Step 1: Calculate F−1 that denotes the inverse of the function F

Step 2: Generate U (0, 1) (random-number generator)

Step 3: Find X such that (X) = F−1(U), and return this value X

(5 marks)

(d) What are the union, superposition, decomposition, and PASTA properties of

Poisson processes?

(15 marks)

Solutions:

Union: If I1 and I2 are two disjoint intervals of lengths x1 and x2

respectively, and I is their union, then the number of arrivals in I from a

Poisson process with rate λ has the Poisson distribution with parameter

λ(x1 + x2).

(3 marks)

Superposition: The superposition property.

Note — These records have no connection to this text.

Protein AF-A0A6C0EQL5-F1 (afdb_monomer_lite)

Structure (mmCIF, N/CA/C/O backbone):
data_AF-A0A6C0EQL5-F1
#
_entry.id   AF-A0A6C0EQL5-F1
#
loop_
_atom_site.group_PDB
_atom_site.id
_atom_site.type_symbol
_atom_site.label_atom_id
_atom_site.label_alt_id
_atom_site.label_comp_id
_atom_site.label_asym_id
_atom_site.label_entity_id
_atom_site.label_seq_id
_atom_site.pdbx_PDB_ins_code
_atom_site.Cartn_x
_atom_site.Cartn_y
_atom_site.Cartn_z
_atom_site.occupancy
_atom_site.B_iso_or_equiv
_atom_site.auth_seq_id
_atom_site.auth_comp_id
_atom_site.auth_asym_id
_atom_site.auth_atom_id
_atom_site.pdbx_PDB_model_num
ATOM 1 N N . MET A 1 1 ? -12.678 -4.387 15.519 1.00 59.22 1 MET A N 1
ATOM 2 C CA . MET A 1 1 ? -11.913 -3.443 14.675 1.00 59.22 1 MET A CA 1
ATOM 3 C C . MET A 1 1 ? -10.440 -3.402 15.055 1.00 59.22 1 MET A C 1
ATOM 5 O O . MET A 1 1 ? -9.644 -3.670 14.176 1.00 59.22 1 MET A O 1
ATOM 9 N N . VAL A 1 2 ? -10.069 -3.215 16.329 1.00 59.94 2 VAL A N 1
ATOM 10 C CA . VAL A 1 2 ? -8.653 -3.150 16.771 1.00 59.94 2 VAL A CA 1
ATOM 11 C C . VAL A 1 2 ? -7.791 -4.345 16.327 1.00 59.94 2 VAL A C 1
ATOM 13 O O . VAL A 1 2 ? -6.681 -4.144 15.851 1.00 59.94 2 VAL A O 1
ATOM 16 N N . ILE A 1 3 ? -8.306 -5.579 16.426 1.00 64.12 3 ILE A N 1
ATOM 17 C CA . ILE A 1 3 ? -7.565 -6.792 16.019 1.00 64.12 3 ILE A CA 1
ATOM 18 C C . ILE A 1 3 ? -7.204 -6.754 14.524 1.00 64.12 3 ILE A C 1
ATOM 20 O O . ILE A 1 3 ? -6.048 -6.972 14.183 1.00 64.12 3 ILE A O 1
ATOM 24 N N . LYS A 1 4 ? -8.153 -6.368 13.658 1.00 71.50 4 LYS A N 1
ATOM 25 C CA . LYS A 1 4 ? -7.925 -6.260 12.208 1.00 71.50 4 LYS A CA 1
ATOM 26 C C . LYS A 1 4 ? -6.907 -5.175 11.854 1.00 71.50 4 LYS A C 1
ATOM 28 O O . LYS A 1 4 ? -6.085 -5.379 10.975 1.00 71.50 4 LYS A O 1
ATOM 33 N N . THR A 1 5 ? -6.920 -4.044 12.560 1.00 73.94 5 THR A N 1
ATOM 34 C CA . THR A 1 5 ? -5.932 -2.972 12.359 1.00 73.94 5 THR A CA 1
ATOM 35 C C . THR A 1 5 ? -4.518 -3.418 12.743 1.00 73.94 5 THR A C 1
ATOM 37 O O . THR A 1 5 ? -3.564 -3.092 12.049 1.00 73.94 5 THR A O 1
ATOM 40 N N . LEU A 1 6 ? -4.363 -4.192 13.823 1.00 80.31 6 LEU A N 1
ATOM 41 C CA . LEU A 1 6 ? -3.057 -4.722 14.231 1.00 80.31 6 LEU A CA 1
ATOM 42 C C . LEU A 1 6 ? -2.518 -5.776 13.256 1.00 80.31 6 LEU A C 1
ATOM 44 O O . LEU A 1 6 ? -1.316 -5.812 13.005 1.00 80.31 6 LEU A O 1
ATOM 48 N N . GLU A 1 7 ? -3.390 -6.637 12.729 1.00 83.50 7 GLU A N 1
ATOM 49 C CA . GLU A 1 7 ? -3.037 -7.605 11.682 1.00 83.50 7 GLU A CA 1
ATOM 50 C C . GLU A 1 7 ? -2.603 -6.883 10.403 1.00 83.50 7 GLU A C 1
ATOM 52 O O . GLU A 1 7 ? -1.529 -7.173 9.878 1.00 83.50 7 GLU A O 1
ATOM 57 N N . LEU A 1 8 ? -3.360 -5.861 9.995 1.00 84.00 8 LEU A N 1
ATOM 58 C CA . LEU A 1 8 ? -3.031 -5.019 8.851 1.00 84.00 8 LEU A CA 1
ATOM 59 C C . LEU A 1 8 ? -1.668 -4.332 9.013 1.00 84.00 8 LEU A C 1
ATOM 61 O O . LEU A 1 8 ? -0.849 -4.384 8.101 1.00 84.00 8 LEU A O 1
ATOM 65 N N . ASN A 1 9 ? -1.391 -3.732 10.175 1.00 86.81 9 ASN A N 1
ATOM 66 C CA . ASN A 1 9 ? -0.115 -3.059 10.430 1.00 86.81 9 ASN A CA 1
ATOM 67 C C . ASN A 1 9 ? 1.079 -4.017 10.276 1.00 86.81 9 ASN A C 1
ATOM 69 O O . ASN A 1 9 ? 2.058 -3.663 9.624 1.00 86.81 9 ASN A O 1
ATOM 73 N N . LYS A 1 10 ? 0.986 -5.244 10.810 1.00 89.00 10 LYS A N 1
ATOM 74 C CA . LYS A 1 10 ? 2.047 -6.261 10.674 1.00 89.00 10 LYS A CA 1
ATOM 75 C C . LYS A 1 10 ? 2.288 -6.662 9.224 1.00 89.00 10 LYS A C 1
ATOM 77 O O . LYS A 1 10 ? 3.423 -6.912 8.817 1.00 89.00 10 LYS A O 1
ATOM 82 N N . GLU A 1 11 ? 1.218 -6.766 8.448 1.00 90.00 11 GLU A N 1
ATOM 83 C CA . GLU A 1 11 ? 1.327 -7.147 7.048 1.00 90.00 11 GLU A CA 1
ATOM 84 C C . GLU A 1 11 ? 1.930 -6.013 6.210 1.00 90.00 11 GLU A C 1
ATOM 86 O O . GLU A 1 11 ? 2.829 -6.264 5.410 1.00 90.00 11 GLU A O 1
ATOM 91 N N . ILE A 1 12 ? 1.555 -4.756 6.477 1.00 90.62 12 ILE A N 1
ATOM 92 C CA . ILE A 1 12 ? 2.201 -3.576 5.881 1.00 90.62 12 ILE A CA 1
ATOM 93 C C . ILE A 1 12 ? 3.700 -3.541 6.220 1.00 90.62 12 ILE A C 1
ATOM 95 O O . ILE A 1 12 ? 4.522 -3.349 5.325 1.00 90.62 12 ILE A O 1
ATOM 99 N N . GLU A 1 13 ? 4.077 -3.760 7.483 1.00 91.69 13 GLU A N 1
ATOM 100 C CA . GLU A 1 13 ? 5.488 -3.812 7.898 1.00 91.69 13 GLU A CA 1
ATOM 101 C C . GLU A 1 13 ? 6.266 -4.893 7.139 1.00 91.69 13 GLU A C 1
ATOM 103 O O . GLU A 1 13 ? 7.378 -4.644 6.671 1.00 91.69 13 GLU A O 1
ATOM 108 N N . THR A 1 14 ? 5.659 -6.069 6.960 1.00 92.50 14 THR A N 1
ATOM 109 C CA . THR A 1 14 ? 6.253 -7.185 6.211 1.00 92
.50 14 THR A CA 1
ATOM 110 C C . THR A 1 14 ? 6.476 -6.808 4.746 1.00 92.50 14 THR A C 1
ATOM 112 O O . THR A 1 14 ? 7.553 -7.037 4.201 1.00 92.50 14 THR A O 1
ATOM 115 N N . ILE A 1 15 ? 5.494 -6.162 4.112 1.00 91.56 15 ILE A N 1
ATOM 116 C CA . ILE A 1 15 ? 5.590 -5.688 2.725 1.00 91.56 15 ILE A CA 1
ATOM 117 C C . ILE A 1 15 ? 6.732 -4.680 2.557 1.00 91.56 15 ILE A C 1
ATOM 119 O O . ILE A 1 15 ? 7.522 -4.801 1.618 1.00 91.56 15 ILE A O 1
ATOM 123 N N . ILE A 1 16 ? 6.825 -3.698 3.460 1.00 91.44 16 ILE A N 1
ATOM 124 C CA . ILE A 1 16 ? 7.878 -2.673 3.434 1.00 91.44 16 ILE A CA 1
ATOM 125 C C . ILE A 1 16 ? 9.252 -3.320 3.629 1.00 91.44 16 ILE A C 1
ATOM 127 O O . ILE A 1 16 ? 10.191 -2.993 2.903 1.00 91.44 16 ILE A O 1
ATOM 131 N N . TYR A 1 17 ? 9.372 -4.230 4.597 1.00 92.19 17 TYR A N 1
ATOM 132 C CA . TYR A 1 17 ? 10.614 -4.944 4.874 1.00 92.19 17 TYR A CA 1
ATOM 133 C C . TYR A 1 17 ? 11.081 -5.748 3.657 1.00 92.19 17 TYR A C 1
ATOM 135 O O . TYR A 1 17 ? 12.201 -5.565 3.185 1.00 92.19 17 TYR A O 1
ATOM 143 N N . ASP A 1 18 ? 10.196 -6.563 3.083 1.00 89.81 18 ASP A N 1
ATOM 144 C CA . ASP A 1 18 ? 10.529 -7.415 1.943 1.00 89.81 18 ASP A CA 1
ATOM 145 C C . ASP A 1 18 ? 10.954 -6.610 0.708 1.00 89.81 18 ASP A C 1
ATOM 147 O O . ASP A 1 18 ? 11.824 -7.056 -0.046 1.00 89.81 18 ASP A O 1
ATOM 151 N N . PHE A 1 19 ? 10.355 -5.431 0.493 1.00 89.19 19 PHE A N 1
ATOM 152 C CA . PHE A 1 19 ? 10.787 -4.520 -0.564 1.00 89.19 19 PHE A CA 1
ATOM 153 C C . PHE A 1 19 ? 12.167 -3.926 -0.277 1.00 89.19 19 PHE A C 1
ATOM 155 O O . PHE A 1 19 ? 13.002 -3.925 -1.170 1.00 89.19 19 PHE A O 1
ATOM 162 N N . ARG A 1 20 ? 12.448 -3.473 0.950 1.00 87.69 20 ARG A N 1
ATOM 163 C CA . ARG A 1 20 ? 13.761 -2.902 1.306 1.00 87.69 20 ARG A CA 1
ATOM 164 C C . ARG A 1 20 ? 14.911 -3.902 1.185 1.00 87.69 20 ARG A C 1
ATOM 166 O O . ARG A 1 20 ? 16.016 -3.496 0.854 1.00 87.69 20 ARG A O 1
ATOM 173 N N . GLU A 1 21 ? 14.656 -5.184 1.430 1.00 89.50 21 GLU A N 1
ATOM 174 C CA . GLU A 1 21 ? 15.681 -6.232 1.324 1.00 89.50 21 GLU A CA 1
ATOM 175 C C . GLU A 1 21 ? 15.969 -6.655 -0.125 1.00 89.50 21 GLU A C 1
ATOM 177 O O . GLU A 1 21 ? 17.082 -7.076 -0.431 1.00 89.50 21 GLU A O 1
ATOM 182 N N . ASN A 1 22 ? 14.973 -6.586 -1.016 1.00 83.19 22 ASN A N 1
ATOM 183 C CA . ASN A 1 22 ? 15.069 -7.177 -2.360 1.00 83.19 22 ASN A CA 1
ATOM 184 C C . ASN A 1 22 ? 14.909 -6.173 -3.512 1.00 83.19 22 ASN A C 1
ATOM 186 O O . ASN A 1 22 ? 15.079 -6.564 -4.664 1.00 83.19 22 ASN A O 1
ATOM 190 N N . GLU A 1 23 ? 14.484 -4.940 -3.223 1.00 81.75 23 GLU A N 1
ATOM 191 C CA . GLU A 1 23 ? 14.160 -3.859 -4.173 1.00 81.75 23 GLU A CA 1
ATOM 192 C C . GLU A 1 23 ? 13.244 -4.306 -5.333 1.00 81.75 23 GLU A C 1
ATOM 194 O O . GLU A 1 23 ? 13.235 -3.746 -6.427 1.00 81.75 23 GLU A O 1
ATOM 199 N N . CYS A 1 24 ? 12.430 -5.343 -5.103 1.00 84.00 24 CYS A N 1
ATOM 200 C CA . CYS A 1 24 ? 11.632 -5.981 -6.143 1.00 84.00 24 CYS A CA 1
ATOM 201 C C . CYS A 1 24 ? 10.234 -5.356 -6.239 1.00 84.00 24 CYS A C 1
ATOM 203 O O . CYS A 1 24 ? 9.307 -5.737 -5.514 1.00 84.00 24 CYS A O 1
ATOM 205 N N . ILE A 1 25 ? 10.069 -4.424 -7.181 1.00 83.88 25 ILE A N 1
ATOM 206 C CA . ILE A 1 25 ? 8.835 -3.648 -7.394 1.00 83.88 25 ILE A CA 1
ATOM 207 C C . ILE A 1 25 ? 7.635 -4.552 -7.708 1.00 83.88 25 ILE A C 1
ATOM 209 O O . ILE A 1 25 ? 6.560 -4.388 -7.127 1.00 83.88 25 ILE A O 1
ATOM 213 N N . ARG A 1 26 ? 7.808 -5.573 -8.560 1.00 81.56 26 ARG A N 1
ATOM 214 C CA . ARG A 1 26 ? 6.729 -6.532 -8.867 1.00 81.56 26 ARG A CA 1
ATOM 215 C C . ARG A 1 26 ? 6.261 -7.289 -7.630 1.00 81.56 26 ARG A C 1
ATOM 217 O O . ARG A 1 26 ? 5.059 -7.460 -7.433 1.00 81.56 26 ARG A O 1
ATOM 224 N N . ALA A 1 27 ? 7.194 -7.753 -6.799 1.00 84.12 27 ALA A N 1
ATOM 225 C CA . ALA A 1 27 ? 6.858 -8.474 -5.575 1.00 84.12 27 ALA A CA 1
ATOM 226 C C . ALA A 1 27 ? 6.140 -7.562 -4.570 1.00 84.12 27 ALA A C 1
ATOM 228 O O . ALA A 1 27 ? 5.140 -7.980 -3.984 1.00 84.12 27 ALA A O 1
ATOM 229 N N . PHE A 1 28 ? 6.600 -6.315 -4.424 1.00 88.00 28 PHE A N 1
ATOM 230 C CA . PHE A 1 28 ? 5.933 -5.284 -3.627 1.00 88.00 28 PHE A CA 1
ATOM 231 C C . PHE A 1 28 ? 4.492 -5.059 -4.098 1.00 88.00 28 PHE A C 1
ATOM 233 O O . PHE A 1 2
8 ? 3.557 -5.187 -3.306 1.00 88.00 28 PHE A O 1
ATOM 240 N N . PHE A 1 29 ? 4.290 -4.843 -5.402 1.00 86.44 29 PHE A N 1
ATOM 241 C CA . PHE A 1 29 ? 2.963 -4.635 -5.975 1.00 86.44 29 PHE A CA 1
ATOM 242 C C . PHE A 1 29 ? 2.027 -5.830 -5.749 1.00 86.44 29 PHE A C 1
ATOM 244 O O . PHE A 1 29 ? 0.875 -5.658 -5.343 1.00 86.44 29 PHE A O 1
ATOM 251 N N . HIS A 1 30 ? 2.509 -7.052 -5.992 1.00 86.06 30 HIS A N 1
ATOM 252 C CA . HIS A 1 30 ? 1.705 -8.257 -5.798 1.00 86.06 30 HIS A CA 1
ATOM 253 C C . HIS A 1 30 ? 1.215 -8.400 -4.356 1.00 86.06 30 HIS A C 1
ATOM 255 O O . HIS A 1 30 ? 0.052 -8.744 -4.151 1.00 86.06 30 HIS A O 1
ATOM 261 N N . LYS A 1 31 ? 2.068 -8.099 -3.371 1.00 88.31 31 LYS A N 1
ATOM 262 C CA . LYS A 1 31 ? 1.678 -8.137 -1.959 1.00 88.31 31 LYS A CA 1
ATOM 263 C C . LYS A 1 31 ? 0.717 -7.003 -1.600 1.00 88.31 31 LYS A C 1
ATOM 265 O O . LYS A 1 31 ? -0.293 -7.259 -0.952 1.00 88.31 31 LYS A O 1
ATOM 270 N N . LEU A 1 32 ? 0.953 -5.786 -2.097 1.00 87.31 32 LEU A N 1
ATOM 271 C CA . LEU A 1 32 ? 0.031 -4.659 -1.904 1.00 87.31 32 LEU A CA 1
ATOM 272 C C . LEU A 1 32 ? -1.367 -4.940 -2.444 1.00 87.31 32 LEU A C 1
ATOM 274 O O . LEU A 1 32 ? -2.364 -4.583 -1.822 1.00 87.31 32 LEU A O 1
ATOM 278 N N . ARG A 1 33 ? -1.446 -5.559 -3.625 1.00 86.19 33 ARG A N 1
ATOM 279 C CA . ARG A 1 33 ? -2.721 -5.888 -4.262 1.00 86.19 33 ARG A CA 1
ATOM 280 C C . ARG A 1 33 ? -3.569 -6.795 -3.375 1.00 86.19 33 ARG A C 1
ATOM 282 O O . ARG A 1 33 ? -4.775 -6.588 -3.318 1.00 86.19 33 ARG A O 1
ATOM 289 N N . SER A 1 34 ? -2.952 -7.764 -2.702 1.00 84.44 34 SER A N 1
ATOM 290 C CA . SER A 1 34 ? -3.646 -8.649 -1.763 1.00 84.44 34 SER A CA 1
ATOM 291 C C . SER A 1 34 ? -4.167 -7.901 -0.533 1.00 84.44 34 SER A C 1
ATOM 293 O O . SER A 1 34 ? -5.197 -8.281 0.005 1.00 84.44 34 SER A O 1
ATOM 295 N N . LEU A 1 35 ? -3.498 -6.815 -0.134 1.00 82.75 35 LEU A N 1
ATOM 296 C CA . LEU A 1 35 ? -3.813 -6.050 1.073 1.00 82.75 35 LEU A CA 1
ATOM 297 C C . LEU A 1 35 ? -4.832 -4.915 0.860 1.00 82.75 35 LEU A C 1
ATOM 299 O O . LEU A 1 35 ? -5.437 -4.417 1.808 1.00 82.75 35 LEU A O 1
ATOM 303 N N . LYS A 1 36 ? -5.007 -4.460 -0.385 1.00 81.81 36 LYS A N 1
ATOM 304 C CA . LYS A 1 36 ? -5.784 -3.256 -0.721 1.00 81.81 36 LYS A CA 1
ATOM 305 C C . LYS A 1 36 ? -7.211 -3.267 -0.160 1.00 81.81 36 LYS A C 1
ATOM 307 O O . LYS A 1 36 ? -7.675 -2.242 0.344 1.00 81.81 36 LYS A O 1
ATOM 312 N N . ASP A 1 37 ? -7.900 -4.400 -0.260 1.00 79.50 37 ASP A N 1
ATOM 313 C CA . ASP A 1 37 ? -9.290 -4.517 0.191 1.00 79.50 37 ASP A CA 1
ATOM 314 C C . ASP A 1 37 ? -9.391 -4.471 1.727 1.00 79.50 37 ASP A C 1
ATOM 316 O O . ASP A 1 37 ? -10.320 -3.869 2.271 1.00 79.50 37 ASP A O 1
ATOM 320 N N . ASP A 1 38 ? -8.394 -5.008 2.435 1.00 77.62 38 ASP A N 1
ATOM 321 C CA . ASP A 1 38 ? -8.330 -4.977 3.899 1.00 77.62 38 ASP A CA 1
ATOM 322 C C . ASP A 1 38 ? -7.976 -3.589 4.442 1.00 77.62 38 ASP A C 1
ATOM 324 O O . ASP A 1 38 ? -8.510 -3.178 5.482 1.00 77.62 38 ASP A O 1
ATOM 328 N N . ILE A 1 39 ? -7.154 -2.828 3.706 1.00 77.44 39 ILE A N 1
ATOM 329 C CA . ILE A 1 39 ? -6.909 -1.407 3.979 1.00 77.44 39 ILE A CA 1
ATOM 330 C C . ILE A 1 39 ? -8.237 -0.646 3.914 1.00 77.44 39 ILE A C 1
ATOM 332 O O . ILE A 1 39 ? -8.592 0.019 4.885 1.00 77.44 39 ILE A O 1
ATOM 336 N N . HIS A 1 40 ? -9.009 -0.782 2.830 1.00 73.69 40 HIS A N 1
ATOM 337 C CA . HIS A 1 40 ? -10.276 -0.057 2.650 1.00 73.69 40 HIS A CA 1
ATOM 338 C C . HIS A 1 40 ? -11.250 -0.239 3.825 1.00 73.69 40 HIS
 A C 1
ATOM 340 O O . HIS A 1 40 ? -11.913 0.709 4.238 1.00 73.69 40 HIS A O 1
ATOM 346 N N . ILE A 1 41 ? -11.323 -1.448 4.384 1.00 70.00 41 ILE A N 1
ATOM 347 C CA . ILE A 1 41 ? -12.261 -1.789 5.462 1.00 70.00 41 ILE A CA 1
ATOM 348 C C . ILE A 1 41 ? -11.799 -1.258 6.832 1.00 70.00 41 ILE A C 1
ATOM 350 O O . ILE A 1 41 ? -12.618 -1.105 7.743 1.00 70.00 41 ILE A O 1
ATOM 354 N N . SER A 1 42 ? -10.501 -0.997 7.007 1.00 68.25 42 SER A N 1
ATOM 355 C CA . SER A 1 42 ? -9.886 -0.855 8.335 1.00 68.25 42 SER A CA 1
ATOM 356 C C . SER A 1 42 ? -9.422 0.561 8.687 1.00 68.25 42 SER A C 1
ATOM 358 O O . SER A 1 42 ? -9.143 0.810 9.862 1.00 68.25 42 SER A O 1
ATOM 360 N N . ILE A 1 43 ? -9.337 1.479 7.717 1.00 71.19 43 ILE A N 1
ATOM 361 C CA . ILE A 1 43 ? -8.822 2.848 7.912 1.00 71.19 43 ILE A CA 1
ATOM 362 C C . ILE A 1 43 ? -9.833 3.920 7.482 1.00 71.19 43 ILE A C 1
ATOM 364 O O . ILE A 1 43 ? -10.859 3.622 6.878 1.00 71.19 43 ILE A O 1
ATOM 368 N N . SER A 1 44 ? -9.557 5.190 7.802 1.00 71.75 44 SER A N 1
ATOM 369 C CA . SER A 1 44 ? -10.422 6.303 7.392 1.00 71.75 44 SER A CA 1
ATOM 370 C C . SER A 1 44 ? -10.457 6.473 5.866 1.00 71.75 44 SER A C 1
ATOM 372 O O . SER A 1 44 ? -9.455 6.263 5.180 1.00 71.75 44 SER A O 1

If B1 and B2 are two

independent Poisson processes with rates λ1 and λ2 respectively, then

the total number of arrivals from B1 and B2 during an interval of length

x has the Poisson distribution with parameter (λ1 + λ2)x.

(3 marks)

Decomposition: If a Poisson process, A, with rate λ, is decomposed

into processes B1, B2, ..., Bn, by assigning each arrival in A to Bi with

probability qi(q1 + q2 + ... + qn = 1), then B1, B2, ..., Bn are Poisson

processes with rates q1λ, q2λ, ..., qnλ respectively, and are independent

of each other.

(4 marks)

PASTA: In the long-term, the system state seen by an arrival from a

Poisson process has the same distribution as the state seen by a ‘random

observer’, i.e. at a point in time chosen at random.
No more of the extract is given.